Ideally I’d transport myself into the bluebell wood I mentioned earlier, in the blink of an eye. But it doesn’t need to be that extreme a contrast. Shifting yourself out of the space that you’re in can help shift your mindset. You can try this by simply going outside and consciously imagining those worries or preoccupations lifting off your shoulders and floating off into the greater space that surrounds you. I’m not pretending that they’re going to be gone forever, but allowing their release for even a short period of time can help boost your mood and improve your resilience to deal with them when they return.

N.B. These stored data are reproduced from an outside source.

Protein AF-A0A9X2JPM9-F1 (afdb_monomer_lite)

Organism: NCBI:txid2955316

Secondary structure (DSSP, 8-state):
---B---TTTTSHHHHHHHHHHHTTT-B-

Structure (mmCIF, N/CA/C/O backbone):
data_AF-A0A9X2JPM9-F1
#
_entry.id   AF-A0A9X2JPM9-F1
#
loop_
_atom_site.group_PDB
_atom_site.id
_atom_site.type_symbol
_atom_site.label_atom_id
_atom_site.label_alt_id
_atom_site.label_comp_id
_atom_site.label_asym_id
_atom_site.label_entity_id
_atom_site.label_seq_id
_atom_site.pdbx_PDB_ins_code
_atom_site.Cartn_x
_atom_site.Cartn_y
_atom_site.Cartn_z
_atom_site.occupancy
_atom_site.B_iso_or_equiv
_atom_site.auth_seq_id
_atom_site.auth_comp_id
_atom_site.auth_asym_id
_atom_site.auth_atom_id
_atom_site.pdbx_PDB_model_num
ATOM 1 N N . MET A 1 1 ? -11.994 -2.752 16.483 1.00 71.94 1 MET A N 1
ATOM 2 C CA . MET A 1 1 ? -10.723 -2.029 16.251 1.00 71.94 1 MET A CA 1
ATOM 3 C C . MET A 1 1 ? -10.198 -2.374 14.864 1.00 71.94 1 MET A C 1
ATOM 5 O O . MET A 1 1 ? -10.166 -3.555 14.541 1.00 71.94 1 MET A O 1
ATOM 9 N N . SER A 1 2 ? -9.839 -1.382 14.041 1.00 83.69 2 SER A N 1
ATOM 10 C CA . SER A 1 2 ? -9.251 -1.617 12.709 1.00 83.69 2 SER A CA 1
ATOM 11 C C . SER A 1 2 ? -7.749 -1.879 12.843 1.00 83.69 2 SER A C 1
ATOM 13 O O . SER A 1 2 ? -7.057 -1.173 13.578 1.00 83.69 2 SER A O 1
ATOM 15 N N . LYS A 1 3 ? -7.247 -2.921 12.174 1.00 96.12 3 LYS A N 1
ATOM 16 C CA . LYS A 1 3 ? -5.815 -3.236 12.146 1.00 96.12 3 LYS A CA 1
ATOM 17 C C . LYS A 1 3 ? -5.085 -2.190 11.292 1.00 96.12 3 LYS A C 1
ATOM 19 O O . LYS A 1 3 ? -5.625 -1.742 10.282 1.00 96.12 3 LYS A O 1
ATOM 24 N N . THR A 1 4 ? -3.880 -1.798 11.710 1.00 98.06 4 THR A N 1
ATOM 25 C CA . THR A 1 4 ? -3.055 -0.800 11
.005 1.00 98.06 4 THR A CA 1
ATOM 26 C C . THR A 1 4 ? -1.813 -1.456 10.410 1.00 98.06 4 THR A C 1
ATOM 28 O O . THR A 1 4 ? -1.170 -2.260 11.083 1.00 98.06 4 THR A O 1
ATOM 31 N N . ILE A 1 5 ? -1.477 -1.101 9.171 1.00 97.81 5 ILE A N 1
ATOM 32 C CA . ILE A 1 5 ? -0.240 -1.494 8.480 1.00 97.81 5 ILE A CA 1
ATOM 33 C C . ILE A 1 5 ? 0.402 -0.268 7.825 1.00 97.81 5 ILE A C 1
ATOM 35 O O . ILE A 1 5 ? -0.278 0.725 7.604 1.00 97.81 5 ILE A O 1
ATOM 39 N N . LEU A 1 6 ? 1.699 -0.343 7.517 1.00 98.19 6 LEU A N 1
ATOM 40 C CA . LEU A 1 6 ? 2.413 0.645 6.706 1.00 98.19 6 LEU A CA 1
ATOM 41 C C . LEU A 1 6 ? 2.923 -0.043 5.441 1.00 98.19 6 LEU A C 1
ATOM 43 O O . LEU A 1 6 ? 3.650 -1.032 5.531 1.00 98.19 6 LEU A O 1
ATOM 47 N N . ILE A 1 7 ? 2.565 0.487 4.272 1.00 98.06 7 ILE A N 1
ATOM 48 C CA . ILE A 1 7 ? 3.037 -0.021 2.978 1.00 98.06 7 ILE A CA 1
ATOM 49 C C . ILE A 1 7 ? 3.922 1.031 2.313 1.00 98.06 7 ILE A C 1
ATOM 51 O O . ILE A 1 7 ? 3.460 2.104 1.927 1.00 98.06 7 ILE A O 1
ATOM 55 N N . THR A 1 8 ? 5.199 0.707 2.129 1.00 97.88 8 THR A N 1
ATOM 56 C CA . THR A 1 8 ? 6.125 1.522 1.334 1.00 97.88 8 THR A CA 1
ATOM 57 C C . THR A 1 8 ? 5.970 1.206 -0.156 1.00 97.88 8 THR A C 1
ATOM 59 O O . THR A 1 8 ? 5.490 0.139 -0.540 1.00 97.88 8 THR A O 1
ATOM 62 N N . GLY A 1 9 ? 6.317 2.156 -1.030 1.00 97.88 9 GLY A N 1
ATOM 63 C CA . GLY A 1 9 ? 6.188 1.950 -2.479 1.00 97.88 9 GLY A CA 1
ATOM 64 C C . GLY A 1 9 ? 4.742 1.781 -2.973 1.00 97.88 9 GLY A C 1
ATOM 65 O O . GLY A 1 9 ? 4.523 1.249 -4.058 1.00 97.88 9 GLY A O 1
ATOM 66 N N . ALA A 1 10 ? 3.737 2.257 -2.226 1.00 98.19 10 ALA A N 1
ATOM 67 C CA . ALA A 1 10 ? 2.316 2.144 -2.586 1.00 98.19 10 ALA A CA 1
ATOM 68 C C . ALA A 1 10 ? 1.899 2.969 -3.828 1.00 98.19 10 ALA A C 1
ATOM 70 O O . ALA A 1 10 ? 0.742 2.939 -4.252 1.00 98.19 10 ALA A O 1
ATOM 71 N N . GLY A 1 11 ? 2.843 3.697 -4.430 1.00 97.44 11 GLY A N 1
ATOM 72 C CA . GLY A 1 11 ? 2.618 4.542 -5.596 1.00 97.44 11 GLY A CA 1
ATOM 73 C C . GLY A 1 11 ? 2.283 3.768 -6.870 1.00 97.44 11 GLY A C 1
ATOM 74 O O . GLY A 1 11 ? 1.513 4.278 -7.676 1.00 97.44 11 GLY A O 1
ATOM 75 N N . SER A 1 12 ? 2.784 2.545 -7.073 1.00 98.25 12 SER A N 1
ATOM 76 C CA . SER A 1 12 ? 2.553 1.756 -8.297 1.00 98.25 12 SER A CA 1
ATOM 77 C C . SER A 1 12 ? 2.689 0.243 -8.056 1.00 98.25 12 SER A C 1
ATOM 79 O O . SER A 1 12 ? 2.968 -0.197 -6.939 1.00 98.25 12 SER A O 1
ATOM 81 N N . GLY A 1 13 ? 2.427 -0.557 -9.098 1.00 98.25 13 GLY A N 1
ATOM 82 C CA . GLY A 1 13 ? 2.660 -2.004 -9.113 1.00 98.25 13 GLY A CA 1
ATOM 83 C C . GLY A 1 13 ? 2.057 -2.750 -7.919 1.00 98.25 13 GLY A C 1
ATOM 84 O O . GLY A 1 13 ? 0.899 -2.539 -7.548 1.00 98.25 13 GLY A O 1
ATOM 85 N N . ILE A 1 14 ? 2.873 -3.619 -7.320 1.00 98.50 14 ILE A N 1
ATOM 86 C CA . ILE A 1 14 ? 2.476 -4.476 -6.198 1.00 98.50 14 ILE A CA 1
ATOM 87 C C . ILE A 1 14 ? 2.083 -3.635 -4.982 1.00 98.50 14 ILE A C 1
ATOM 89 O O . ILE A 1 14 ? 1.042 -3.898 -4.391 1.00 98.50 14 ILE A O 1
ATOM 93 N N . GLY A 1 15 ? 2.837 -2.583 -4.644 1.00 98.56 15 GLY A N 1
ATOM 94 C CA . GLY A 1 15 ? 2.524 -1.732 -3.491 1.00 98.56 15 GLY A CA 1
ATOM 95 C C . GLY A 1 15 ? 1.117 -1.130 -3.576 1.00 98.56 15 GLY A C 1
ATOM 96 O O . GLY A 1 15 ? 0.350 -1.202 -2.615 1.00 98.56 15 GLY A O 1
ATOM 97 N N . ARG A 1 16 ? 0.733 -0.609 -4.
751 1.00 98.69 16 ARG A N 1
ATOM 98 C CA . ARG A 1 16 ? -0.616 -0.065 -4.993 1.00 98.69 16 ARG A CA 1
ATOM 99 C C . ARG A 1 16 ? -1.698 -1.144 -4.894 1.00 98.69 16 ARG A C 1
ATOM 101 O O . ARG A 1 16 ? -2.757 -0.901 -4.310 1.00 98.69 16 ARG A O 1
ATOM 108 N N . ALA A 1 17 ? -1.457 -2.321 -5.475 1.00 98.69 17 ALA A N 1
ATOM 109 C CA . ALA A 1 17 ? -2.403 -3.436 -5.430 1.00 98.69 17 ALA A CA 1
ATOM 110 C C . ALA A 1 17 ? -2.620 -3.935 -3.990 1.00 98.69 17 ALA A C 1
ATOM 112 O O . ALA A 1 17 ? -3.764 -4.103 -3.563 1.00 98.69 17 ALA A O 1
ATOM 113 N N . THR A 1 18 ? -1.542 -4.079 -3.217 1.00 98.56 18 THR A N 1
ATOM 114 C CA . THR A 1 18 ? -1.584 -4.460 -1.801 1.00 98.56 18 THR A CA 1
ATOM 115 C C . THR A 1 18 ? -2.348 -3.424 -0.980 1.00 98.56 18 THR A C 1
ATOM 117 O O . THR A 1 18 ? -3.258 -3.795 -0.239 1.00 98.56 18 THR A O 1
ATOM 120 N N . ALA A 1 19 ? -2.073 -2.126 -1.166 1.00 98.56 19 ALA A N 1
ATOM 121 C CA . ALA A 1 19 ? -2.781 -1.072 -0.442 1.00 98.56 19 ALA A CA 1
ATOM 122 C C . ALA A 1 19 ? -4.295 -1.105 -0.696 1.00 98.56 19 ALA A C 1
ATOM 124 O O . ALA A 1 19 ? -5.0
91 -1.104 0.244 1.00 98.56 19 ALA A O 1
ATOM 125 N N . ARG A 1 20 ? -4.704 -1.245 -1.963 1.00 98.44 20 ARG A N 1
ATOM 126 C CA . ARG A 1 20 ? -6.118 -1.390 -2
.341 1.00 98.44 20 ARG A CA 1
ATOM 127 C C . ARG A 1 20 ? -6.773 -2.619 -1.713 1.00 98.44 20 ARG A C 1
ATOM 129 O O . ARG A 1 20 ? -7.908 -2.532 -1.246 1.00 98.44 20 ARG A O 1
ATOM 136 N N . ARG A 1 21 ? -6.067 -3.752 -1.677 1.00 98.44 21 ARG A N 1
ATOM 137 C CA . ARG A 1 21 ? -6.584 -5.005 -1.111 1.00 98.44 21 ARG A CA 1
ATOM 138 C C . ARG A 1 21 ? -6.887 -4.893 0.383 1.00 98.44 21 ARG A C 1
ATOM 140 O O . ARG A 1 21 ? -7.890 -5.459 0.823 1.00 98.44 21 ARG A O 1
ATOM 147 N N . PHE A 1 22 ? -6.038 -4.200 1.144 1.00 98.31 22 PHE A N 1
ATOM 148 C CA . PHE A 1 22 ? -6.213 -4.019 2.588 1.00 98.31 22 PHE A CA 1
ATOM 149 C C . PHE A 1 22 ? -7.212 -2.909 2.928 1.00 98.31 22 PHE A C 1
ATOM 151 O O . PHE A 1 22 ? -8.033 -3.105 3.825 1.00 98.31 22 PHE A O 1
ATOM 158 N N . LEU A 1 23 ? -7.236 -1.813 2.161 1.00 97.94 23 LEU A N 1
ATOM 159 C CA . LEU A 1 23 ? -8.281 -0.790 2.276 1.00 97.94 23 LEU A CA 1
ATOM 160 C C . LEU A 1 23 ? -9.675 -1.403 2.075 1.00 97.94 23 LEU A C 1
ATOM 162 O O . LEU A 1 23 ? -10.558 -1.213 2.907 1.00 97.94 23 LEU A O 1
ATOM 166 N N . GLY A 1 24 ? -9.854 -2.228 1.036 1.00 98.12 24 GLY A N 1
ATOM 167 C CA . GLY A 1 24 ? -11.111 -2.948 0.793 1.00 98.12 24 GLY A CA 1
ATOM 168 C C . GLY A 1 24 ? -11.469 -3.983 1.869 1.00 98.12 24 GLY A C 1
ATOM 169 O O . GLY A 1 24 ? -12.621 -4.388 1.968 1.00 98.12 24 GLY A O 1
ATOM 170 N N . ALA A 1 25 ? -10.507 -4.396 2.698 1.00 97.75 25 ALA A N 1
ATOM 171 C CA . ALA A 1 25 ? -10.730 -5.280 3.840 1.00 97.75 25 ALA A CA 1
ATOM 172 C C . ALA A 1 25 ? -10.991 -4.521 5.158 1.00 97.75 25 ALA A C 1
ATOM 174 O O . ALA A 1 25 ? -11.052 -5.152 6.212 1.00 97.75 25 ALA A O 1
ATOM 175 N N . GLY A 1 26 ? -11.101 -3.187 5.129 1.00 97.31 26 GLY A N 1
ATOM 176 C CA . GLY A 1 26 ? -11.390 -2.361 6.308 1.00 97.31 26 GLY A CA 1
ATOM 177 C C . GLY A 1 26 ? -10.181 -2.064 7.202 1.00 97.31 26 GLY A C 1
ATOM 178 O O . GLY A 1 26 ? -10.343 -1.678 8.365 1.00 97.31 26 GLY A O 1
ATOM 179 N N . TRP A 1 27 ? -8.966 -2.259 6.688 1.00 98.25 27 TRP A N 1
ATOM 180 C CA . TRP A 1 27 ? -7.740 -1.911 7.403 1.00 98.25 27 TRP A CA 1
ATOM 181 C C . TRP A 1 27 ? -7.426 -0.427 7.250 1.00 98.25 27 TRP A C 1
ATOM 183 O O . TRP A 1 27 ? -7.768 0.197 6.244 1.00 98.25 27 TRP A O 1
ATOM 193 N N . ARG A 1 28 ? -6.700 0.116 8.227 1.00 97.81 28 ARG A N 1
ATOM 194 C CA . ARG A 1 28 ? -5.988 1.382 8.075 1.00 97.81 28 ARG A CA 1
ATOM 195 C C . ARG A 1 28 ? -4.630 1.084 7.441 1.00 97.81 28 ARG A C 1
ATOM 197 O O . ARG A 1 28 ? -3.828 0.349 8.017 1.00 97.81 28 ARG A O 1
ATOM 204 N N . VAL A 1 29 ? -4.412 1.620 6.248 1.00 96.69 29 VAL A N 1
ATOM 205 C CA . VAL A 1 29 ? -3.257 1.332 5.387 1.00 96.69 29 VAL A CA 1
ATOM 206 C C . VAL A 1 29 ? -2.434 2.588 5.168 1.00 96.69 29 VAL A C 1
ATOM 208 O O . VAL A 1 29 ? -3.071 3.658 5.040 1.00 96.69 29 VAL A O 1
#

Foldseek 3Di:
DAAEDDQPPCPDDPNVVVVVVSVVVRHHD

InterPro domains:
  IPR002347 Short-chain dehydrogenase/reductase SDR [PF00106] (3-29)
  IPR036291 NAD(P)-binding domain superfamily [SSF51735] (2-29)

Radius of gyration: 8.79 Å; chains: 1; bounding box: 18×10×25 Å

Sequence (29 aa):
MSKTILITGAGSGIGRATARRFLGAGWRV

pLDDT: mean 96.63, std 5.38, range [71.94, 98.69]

5. Walking can help you connect with others
Walking with someone can give you the opportunity to talk about things that are bothering you in a neutral environment. For some people, ‘being alongside’ as they talk can be easier than talking about a difficult subject face to face. It can be a really helpful way of offloading – as with the last point, you can ‘let all this stuff out’ into the wider space rather than in the confines of a room. Or the flipside – when you’re walking with someone it’s OK not to talk, too, and just being in company with someone can improve your psychological health by meeting your need for human contact. Humans are social animals and we need to connect.

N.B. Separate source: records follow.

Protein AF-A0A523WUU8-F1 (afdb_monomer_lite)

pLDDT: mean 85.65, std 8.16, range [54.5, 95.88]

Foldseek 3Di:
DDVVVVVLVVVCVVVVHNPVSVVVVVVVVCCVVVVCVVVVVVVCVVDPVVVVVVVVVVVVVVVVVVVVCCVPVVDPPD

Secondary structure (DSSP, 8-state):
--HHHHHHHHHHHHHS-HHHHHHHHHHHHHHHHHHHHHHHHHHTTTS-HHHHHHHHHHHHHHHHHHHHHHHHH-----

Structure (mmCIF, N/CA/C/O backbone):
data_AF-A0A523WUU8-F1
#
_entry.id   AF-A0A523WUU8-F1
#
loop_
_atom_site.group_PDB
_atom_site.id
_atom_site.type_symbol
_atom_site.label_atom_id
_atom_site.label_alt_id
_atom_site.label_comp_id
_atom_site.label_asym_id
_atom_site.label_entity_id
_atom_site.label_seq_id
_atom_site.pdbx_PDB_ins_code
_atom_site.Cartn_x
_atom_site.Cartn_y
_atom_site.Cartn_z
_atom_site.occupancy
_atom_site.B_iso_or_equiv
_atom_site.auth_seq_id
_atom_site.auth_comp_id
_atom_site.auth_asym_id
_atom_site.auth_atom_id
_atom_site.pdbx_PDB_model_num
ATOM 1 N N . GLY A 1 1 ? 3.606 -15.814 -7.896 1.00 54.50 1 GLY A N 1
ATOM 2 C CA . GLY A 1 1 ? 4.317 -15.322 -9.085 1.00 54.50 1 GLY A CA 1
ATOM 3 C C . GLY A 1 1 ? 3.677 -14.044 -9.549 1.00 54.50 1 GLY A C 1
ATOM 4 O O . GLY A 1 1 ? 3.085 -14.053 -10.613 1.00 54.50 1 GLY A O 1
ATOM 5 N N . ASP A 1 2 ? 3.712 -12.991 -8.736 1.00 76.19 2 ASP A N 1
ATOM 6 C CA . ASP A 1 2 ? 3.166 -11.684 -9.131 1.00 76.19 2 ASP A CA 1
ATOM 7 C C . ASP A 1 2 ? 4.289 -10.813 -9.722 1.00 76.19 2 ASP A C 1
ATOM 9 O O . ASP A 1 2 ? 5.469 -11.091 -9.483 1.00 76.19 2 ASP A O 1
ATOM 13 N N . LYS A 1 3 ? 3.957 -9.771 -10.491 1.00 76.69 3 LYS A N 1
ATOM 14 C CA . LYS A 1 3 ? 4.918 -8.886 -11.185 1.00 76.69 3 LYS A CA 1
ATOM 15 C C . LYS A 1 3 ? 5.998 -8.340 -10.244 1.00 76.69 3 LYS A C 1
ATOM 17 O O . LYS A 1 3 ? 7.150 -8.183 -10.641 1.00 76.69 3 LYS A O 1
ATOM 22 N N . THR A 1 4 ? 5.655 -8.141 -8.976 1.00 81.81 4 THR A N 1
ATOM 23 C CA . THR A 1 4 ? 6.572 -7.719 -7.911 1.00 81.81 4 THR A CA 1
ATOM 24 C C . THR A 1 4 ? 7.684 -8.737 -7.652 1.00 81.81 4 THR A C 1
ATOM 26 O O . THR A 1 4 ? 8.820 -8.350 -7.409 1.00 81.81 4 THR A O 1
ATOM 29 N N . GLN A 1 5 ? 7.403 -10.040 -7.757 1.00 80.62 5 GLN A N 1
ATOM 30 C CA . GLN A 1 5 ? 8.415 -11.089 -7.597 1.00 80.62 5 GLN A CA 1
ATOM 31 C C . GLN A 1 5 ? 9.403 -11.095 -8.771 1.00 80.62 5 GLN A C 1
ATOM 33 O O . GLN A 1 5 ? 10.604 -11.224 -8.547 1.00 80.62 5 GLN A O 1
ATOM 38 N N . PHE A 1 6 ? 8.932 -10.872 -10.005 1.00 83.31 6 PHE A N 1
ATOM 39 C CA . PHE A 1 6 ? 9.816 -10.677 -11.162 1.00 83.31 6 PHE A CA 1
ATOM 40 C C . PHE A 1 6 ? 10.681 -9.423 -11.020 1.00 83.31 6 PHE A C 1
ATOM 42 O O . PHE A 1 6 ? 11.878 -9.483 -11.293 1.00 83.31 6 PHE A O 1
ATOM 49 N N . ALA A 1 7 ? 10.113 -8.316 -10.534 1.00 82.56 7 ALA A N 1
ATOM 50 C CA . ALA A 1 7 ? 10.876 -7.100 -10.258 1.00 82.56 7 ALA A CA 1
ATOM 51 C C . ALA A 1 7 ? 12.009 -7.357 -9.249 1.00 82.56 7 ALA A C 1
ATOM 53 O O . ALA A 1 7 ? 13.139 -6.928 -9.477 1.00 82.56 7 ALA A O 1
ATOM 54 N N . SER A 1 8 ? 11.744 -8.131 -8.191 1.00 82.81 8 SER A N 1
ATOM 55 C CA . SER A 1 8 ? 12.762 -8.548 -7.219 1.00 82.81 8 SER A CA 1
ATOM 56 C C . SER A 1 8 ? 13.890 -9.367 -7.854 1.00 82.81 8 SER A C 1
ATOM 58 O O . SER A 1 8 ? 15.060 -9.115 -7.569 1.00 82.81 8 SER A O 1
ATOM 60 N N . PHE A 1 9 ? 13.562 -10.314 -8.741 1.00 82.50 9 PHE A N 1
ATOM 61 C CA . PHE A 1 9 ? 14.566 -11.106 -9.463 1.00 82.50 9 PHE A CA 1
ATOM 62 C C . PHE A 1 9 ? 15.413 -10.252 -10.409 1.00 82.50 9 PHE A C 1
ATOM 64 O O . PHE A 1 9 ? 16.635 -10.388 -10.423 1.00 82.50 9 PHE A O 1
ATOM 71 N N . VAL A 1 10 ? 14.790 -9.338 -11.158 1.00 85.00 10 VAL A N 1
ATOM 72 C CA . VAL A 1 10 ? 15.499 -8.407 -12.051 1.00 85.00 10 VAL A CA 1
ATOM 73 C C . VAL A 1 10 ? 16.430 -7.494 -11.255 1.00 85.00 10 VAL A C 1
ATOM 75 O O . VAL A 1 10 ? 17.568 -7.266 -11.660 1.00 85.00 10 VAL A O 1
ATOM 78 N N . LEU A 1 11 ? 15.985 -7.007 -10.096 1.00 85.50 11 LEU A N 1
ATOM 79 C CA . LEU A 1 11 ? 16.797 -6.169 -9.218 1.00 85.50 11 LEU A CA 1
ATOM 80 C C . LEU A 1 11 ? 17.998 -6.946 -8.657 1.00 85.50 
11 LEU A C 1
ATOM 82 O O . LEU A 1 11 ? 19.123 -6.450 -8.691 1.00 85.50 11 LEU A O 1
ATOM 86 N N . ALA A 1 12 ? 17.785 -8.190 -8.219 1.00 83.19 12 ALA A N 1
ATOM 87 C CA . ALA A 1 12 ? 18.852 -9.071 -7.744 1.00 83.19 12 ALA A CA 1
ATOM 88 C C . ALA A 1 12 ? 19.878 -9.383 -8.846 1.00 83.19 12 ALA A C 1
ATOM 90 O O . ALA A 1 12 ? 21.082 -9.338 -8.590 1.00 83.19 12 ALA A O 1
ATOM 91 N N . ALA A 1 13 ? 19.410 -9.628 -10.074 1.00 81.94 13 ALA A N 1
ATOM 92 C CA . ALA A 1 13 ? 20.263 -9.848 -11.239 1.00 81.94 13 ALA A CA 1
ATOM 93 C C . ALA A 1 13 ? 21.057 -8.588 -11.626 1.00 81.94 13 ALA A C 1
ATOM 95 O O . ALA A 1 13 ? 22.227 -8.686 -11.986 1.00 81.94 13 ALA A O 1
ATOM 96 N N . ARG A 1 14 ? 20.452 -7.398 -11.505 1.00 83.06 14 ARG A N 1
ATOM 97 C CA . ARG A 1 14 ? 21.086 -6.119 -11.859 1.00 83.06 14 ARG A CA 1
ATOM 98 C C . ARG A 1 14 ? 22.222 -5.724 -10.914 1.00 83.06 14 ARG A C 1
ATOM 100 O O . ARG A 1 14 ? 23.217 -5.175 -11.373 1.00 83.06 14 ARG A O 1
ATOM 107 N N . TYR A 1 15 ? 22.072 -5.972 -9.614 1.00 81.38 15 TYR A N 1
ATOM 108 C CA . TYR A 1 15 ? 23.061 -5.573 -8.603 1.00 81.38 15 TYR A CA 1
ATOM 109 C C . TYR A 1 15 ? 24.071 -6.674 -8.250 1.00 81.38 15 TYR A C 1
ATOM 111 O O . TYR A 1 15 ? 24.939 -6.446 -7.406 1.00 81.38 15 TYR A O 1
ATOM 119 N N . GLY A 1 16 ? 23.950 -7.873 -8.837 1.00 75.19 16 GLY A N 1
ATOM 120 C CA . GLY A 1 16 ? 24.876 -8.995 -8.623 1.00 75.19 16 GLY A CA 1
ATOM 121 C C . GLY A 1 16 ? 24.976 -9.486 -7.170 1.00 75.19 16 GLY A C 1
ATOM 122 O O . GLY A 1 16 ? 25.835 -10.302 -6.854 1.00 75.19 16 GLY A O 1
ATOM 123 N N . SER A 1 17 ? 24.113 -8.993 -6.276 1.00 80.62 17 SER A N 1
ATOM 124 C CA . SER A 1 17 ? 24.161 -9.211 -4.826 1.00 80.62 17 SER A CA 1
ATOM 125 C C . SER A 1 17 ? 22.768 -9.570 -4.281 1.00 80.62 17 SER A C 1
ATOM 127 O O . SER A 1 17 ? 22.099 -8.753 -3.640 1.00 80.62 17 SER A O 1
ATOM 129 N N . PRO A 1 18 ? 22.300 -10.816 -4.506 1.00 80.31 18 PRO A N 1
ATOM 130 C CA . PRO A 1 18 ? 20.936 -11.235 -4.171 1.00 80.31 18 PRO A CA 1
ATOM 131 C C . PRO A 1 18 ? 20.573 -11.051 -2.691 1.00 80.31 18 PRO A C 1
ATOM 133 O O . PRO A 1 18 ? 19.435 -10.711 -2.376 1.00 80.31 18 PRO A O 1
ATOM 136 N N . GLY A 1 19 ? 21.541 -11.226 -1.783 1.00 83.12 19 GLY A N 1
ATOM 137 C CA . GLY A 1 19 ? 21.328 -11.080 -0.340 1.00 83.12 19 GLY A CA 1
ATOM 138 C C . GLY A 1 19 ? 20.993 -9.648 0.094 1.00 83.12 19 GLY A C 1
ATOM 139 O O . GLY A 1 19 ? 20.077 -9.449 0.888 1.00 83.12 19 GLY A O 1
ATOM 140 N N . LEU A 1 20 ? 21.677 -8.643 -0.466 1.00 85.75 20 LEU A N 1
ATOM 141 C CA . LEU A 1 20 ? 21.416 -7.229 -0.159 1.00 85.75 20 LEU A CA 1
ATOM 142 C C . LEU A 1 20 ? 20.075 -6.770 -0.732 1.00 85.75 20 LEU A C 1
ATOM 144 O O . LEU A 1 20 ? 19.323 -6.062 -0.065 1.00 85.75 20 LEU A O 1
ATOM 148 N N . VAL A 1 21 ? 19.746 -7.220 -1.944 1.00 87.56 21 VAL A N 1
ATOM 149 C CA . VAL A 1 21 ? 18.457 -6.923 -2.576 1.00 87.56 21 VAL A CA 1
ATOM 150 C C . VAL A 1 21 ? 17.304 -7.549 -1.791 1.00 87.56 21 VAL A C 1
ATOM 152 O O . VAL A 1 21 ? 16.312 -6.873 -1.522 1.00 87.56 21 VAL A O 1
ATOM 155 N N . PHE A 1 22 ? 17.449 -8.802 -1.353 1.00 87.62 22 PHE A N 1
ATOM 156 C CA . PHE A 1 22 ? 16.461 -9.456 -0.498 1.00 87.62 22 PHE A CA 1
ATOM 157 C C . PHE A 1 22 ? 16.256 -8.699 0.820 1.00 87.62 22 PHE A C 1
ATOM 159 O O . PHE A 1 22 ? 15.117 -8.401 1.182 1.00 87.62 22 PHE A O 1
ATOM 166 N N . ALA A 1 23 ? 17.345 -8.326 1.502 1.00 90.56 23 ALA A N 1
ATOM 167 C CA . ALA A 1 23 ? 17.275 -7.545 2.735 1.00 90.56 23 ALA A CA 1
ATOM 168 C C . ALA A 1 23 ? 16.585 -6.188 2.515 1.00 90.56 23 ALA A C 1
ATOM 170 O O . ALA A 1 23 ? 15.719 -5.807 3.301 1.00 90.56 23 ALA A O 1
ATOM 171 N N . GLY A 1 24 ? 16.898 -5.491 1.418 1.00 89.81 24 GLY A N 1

Walking can be a way of making new contacts and friends – for example through walking groups. There are many of these around the country geared to all ages and abilities, for example, where I live there is a fantastic local organisation that runs wellbeing walks. There’s some links at the bottom of this article.
At a basic level, walking helps you connect with others, in the opportunity it gives to say hello, smile, nod to the people that you pass as you’re out. Even these little contacts have a positive effect on your wellbeing and to a fundamental need for recognition by others.
6. Walking can help you connect with yourself
In contrast to the social benefits, walking can also help you to soothe yourself. Getting out for a walk allows the opportunity to take some time for yourself and pay attention to how you are away from the hurly-burly of whatever else is going on in your day. This isn’t just about escaping from stressful situations by absenting yourself from them – although that may also be relevant – but more about taking a few moments to notice how you are, in the moment, as you walk.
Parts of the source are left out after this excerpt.